A 40-year-old HIV-infected man began HAART (stavudine, lamivudine and indinavir) in June 1999 and achieved undetectable levels of HIV RNA in the plasma (< 50 copies/ml). Because of recurrent urinary lithiasis, indinavir was replaced by nelfinavir in December 1999. In April 2000, the treatment was well tolerated without the appearance of the lipodystrophy syndrome. Plasma levels of triglycerides and cholesterol were 251 and 248 mg/dl, respectively.
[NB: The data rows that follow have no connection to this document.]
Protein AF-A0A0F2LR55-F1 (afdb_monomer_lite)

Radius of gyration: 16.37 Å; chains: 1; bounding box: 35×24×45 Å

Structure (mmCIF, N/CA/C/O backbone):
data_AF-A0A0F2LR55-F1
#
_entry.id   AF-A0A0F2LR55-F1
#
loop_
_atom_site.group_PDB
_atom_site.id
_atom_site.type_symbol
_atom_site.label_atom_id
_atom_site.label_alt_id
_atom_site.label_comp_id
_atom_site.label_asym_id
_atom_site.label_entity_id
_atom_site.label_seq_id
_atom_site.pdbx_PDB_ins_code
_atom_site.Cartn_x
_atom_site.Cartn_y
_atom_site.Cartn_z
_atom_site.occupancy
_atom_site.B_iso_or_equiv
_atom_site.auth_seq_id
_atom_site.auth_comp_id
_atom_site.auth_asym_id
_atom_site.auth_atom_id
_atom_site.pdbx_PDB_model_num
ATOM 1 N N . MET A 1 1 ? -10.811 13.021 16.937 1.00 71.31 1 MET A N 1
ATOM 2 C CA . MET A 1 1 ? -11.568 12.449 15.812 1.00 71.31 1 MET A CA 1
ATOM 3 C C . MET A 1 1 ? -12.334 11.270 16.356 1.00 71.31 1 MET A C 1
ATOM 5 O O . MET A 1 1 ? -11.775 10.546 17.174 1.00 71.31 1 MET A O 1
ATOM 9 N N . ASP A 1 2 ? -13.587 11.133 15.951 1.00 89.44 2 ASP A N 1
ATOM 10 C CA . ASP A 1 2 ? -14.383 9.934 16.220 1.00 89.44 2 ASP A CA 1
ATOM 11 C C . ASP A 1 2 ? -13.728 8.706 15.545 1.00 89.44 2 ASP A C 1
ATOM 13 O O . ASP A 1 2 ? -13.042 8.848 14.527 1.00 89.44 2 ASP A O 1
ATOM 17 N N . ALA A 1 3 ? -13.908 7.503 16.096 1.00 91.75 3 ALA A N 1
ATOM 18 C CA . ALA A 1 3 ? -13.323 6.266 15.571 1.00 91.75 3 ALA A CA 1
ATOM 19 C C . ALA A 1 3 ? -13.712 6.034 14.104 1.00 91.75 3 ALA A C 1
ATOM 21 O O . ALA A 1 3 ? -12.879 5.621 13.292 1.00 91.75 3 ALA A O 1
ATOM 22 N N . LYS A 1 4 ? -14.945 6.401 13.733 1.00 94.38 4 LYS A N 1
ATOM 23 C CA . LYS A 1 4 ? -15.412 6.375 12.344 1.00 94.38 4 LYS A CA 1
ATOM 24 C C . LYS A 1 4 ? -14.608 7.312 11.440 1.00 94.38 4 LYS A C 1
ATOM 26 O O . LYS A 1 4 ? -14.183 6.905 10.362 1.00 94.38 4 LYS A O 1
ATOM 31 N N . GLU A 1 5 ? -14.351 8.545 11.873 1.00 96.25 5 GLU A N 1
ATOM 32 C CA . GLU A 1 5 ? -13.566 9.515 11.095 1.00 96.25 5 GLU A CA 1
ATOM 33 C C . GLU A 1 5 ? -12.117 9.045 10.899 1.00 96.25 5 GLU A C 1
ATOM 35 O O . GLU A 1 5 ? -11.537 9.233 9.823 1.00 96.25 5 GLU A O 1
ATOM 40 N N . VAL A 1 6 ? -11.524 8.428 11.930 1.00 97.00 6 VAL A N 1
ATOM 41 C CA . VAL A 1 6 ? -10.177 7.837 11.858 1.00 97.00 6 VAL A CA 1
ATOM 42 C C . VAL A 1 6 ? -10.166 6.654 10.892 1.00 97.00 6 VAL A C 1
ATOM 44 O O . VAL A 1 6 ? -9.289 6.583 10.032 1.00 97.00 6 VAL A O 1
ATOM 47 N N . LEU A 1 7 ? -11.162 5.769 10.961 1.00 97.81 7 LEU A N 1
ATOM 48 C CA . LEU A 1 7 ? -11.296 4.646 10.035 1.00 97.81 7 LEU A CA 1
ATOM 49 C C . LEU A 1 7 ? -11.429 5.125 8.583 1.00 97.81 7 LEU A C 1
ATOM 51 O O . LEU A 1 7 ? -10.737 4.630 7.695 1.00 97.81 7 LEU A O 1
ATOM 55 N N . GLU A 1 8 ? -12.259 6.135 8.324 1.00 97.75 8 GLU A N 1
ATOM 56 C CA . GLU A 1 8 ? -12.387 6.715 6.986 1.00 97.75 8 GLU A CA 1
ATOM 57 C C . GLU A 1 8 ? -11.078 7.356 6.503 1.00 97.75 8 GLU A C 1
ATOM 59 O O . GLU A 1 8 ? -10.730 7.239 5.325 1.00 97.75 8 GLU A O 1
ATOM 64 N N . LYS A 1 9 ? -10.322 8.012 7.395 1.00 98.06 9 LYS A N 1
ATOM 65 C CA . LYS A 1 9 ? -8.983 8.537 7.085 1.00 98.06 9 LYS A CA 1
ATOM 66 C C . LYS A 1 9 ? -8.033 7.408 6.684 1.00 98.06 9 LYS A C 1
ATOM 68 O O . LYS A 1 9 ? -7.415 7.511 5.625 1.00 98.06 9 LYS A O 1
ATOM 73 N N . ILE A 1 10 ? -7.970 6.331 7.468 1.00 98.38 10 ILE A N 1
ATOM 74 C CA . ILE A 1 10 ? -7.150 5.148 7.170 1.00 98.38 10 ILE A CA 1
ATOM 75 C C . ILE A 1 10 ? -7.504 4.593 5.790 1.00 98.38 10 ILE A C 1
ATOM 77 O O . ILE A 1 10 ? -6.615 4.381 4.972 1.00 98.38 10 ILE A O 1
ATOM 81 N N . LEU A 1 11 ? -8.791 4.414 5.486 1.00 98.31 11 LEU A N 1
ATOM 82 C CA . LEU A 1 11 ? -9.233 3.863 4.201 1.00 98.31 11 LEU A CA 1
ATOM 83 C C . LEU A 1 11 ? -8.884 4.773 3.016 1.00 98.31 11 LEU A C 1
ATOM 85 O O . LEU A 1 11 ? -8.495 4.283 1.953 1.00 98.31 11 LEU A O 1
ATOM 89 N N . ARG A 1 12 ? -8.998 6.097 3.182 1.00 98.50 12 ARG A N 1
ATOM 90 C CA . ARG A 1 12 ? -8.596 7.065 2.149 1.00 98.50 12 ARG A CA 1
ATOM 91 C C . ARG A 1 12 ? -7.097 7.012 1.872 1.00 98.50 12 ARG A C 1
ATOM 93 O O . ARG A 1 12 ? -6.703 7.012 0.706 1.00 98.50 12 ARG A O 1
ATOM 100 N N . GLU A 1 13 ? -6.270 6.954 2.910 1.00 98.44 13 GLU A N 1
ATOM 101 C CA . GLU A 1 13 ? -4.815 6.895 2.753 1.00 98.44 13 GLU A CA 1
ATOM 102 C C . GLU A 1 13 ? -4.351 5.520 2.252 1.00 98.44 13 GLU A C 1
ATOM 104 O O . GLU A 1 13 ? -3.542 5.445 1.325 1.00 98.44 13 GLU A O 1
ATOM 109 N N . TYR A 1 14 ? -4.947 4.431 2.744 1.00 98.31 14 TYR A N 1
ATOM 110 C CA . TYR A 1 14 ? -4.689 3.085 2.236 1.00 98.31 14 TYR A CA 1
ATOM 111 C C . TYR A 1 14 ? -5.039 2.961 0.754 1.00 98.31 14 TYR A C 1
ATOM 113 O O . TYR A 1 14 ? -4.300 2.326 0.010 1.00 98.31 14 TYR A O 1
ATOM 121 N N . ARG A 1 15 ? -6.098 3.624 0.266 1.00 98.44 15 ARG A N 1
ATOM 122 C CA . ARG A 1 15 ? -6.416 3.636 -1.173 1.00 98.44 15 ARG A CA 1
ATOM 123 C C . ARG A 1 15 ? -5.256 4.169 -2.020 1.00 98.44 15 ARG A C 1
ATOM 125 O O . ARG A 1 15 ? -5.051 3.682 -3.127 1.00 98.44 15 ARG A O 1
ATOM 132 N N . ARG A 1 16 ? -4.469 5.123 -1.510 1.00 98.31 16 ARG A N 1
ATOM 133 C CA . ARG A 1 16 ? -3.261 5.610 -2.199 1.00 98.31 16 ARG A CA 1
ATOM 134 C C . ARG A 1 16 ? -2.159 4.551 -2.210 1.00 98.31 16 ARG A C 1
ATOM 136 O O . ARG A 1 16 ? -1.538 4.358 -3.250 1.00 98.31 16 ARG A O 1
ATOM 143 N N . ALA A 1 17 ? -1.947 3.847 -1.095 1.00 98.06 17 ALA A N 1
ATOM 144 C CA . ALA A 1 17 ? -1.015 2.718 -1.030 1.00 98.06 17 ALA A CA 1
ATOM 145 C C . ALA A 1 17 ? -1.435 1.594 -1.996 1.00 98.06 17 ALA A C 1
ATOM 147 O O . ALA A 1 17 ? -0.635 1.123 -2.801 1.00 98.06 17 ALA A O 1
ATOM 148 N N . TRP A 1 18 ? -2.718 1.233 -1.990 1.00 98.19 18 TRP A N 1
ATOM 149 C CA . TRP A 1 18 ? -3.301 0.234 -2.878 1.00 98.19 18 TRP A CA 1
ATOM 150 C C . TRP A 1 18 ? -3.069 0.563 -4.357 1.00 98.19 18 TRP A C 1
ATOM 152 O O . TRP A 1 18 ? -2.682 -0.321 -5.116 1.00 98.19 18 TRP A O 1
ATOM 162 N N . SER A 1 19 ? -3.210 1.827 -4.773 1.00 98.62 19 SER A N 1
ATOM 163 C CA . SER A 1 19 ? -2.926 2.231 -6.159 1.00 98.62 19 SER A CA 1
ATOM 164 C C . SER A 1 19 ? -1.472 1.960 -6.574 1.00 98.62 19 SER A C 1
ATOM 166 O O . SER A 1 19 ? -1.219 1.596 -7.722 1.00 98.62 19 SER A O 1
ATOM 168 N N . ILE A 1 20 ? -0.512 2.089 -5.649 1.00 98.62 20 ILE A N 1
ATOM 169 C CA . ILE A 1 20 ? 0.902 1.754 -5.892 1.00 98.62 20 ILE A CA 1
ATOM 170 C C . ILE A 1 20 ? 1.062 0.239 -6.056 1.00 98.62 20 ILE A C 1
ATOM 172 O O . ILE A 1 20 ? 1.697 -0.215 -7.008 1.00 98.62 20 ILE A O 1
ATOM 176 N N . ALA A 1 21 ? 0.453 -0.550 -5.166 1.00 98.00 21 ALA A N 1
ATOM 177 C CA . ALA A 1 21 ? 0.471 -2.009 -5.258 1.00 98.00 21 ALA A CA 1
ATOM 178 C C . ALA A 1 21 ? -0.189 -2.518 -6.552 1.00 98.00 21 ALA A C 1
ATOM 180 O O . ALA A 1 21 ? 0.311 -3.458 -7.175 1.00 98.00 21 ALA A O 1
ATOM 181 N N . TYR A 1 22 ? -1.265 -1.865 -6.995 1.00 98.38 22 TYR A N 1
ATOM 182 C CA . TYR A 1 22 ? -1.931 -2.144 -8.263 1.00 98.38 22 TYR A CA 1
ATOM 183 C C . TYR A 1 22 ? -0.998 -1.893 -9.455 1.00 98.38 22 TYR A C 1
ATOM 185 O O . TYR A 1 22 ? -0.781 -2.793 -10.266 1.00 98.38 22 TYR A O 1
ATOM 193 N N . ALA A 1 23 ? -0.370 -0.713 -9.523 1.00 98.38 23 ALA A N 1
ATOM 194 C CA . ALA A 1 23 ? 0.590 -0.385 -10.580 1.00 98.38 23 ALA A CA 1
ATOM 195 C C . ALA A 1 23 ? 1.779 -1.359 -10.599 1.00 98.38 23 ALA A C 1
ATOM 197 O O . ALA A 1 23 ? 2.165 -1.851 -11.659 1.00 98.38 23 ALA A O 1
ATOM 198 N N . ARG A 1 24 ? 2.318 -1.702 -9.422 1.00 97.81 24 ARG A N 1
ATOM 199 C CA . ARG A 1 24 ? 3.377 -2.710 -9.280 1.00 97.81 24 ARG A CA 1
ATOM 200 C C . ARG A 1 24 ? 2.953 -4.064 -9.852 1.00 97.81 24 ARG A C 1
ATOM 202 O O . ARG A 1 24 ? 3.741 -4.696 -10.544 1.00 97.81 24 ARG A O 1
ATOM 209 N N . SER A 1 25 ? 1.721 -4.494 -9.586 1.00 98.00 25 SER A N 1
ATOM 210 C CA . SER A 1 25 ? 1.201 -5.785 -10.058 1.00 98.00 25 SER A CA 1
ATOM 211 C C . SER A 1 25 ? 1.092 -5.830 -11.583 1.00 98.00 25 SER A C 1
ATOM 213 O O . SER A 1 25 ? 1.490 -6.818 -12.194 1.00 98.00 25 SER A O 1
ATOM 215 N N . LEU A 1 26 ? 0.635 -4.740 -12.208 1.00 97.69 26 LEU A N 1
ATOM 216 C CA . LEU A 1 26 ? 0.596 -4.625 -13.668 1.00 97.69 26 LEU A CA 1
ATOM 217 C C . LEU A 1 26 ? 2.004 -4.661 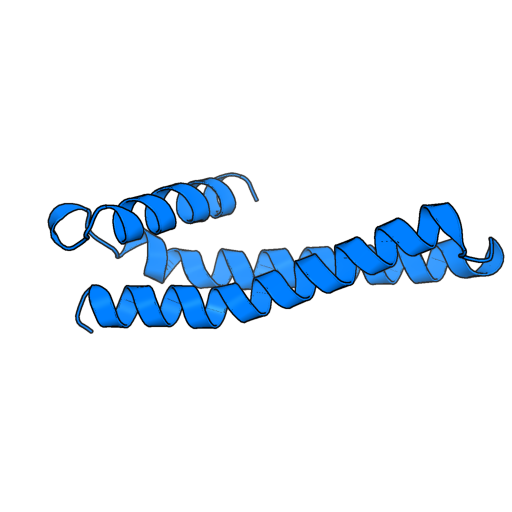-14.282 1.00 97.69 26 LEU A C 1
ATOM 219 O O . LEU A 1 26 ? 2.237 -5.368 -15.257 1.00 97.69 26 LEU A O 1
ATOM 223 N N . LEU A 1 27 ? 2.954 -3.933 -13.692 1.00 96.88 27 LEU A N 1
ATOM 224 C CA . LEU A 1 27 ? 4.345 -3.903 -14.153 1.00 96.88 27 LEU A CA 1
ATOM 225 C C . LEU A 1 27 ? 5.061 -5.249 -13.982 1.00 96.88 27 LEU A C 1
ATOM 227 O O . LEU A 1 27 ? 5.923 -5.582 -14.796 1.00 96.88 27 LEU A O 1
ATOM 231 N N . ALA A 1 28 ? 4.719 -6.008 -12.939 1.00 96.62 28 ALA A N 1
ATOM 232 C CA . ALA A 1 28 ? 5.218 -7.362 -12.733 1.00 96.62 28 ALA A CA 1
ATOM 233 C C . ALA A 1 28 ? 4.646 -8.324 -13.782 1.00 96.62 28 ALA A C 1
ATOM 235 O O . ALA A 1 28 ? 5.396 -9.070 -14.394 1.00 96.62 28 ALA A O 1
ATOM 236 N N . TRP A 1 29 ? 3.342 -8.259 -14.058 1.00 97.38 29 TRP A N 1
ATOM 237 C CA . TRP A 1 29 ? 2.744 -9.058 -15.128 1.00 97.38 29 TRP A CA 1
ATOM 238 C C . TRP A 1 29 ? 3.356 -8.743 -16.501 1.00 97.38 29 TRP A C 1
ATOM 240 O O . TRP A 1 29 ? 3.669 -9.657 -17.259 1.00 97.38 29 TRP A O 1
ATOM 250 N N . ASP A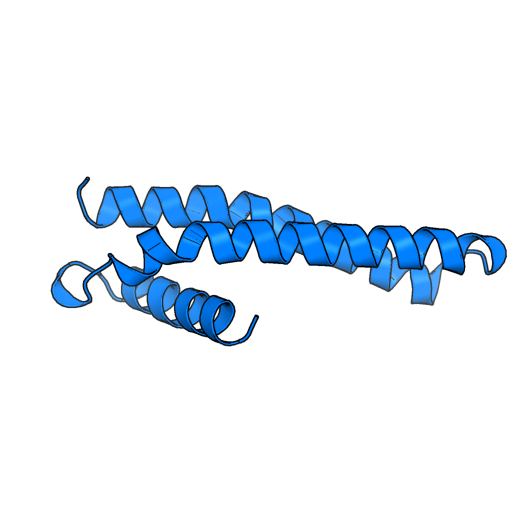 1 30 ? 3.580 -7.463 -16.808 1.00 96.25 30 ASP A N 1
ATOM 251 C CA . ASP A 1 30 ? 4.189 -7.047 -18.075 1.00 96.25 30 ASP A CA 1
ATOM 252 C C . ASP A 1 30 ? 5.646 -7.530 -18.205 1.00 96.25 30 ASP A C 1
ATOM 254 O O . ASP A 1 30 ? 6.053 -7.934 -19.293 1.00 96.25 30 ASP A O 1
ATOM 258 N N . LEU A 1 31 ? 6.405 -7.558 -17.097 1.00 94.69 31 LEU A N 1
ATOM 259 C CA . LEU A 1 31 ? 7.771 -8.107 -17.052 1.00 94.69 31 LEU A CA 1
ATOM 260 C C . LEU A 1 31 ? 7.813 -9.579 -17.493 1.00 94.69 31 LEU A C 1
ATO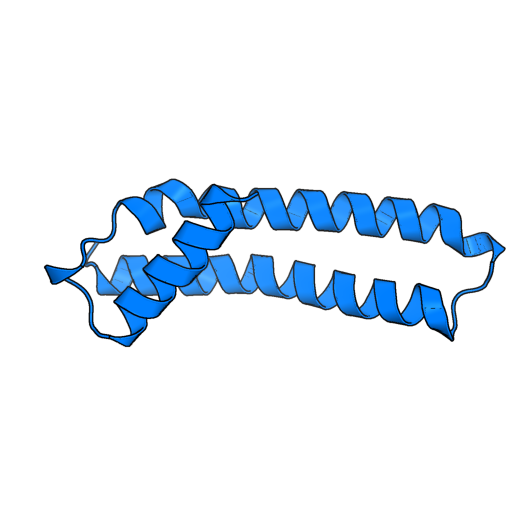M 262 O O . LEU A 1 31 ? 8.738 -9.976 -18.194 1.00 94.69 31 LEU A O 1
ATOM 266 N N . GLU A 1 32 ? 6.801 -10.360 -17.116 1.00 94.50 32 GLU A N 1
ATOM 267 C CA . GLU A 1 32 ? 6.719 -11.798 -17.404 1.00 94.50 32 GLU A CA 1
ATOM 268 C C . GLU A 1 32 ? 6.109 -12.127 -18.778 1.00 94.50 32 GLU A C 1
ATOM 270 O O . GLU A 1 32 ? 6.141 -13.281 -19.201 1.00 94.50 32 GLU A O 1
ATOM 275 N N . THR A 1 33 ? 5.509 -11.154 -19.474 1.00 93.38 33 THR A N 1
ATOM 276 C CA . THR A 1 33 ? 4.684 -11.432 -20.666 1.00 93.38 33 THR A CA 1
ATOM 277 C C . THR A 1 33 ? 5.117 -10.688 -21.923 1.00 93.38 33 THR A C 1
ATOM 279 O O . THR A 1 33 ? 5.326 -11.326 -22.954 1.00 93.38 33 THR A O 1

At that time, indinavir was substituted by efavirenz as a simplification treatment. In January 2001, an asymmetrical and painful BH became evident. The HIV-RNA load remained undetectable and the CD4 cell count was 396/mm3. Plasma levels of testosterone, dihydroxyepiandrosterone, cortisol, estradiol, FSH, LH, and prolactin were normal. A mammography and a cytology obtained by needle aspiration were compatible with gynecomastia. Efavirenz was not stopped and his breast size is currently stable.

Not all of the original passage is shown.